** MATERIAL PROVIDED **
========================
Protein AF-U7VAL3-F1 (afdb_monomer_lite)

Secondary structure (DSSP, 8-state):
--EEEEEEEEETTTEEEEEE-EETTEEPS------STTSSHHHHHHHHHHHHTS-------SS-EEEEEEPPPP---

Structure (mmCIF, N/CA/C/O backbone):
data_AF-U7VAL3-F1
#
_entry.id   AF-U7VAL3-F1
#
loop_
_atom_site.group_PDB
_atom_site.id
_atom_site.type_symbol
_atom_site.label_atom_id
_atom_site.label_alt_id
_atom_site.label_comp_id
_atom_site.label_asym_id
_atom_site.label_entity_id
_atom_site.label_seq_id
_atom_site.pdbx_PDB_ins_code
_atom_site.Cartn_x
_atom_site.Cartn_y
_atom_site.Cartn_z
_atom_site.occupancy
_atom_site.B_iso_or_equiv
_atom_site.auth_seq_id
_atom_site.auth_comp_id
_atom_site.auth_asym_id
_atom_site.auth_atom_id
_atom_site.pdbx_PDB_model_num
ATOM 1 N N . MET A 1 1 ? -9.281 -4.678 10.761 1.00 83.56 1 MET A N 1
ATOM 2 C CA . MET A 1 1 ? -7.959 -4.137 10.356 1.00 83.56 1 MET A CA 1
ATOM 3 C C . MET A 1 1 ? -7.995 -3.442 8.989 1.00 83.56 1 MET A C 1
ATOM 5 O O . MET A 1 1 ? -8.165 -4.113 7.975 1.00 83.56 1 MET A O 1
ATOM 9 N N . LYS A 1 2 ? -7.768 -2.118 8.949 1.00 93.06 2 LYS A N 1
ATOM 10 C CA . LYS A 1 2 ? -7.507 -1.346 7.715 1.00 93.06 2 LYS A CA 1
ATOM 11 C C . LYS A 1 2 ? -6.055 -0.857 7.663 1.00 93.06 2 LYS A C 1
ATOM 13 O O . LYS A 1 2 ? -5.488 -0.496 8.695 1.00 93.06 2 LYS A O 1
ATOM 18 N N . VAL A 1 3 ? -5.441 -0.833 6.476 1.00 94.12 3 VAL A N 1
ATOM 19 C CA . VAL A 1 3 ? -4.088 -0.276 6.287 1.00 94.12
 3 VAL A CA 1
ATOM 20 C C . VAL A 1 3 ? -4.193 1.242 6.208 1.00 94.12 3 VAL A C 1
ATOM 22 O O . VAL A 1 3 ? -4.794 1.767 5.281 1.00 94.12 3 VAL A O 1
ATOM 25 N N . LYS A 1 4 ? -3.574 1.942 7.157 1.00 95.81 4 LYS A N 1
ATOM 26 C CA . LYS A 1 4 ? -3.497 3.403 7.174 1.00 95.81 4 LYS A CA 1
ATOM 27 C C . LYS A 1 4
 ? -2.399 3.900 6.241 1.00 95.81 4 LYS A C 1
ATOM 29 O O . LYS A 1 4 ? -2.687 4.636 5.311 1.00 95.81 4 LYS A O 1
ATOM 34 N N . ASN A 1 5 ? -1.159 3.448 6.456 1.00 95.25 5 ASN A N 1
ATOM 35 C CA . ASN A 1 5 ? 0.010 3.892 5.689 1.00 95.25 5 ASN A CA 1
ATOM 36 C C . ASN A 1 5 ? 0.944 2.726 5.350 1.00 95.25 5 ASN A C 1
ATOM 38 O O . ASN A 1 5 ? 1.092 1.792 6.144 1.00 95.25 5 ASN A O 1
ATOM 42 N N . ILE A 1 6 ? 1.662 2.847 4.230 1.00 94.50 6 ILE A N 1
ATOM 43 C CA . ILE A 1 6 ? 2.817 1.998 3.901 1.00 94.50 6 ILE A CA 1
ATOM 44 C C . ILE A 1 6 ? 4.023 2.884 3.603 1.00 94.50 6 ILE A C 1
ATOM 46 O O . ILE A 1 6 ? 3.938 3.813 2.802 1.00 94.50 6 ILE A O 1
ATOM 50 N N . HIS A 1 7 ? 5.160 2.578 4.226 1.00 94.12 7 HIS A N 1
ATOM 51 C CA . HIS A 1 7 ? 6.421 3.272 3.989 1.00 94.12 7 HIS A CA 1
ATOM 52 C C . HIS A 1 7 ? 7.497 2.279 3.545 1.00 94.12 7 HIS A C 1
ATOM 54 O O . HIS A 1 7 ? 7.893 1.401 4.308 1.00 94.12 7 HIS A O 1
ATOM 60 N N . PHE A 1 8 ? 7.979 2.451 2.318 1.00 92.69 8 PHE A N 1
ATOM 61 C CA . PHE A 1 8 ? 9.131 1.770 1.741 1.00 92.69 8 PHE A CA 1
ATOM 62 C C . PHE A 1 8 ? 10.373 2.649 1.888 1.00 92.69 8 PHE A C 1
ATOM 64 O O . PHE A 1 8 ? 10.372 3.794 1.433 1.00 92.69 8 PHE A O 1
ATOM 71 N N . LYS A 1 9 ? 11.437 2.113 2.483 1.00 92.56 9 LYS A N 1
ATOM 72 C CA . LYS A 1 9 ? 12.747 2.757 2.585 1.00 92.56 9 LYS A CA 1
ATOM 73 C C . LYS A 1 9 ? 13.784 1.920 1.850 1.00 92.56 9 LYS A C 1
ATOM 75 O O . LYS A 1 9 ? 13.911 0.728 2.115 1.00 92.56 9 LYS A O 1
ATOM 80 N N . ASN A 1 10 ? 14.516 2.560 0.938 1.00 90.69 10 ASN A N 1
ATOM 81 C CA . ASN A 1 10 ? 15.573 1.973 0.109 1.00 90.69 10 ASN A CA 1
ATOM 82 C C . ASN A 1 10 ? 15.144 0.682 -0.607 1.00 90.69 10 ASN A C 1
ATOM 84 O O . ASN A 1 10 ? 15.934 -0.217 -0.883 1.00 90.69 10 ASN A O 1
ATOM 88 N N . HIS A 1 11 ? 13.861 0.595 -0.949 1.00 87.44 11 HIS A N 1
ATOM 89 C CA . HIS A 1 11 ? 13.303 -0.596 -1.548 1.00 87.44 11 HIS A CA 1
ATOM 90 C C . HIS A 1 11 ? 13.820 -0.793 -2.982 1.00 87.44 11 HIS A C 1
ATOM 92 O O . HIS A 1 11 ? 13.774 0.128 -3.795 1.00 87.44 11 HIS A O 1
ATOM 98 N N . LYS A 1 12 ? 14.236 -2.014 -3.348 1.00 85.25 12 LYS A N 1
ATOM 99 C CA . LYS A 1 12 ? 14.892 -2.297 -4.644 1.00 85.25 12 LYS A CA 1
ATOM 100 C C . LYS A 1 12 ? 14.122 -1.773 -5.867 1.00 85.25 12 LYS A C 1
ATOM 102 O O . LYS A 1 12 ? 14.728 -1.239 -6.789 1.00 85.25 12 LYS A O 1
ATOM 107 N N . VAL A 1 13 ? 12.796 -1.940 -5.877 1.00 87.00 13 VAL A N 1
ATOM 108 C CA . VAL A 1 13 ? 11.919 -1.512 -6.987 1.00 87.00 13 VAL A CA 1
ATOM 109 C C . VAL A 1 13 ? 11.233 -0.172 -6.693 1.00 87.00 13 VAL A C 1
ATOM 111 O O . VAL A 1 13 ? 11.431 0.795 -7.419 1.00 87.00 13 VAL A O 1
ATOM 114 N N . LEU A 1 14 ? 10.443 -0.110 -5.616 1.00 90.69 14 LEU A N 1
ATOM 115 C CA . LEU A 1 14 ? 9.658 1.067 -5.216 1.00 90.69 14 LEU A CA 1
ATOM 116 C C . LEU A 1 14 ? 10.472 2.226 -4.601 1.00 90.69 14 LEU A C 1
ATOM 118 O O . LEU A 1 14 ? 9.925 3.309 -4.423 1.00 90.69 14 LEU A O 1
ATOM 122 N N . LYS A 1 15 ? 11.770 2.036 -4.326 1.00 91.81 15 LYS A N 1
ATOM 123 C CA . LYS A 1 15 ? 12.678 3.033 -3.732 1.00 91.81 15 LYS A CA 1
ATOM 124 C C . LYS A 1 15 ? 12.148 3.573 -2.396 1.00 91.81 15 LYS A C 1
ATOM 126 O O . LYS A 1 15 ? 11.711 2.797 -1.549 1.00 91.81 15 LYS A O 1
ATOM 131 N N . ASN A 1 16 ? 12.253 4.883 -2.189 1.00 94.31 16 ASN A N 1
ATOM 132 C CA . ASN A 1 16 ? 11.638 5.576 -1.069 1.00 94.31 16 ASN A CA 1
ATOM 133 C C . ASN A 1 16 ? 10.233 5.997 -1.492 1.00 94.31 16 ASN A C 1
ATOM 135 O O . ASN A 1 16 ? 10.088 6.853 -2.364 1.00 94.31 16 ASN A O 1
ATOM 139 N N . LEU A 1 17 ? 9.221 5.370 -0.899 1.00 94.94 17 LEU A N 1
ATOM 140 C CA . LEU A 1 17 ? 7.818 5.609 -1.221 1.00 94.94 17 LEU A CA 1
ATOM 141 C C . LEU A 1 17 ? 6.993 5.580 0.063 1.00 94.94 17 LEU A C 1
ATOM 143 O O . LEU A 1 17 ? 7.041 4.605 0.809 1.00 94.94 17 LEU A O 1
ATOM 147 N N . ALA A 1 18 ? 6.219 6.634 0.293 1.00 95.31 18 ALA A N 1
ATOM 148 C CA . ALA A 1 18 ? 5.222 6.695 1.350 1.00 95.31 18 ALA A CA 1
========================
** TASK DETAILS **
Starting with the line above that holds "ATOM 92 O O" and stopping with the line that holds "ATOM 108 C CA", reproduce each line exactly, omitting all other lines.

** SOLUTION **
ATOM 92 O O . HIS A 1 11 ? 13.774 0.128 -3.795 1.00 87.44 11 HIS A O 1
ATOM 98 N N . LYS A 1 12 ? 14.236 -2.014 -3.348 1.00 85.25 12 LYS A N 1
ATOM 99 C CA . LYS A 1 12 ? 14.892 -2.297 -4.644 1.00 85.25 12 LYS A CA 1
ATOM 100 C C . LYS A 1 12 ? 14.122 -1.773 -5.867 1.00 85.25 12 LYS A C 1
ATOM 102 O O . LYS A 1 12 ? 14.728 -1.239 -6.789 1.00 85.25 12 LYS A O 1
ATOM 107 N N . VAL A 1 13 ? 12.796 -1.940 -5.877 1.00 87.00 13 VAL A N 1
ATOM 108 C CA . VAL A 1 13 ? 11.919 -1.512 -6.987 1.00 87.00 13 VAL A CA 1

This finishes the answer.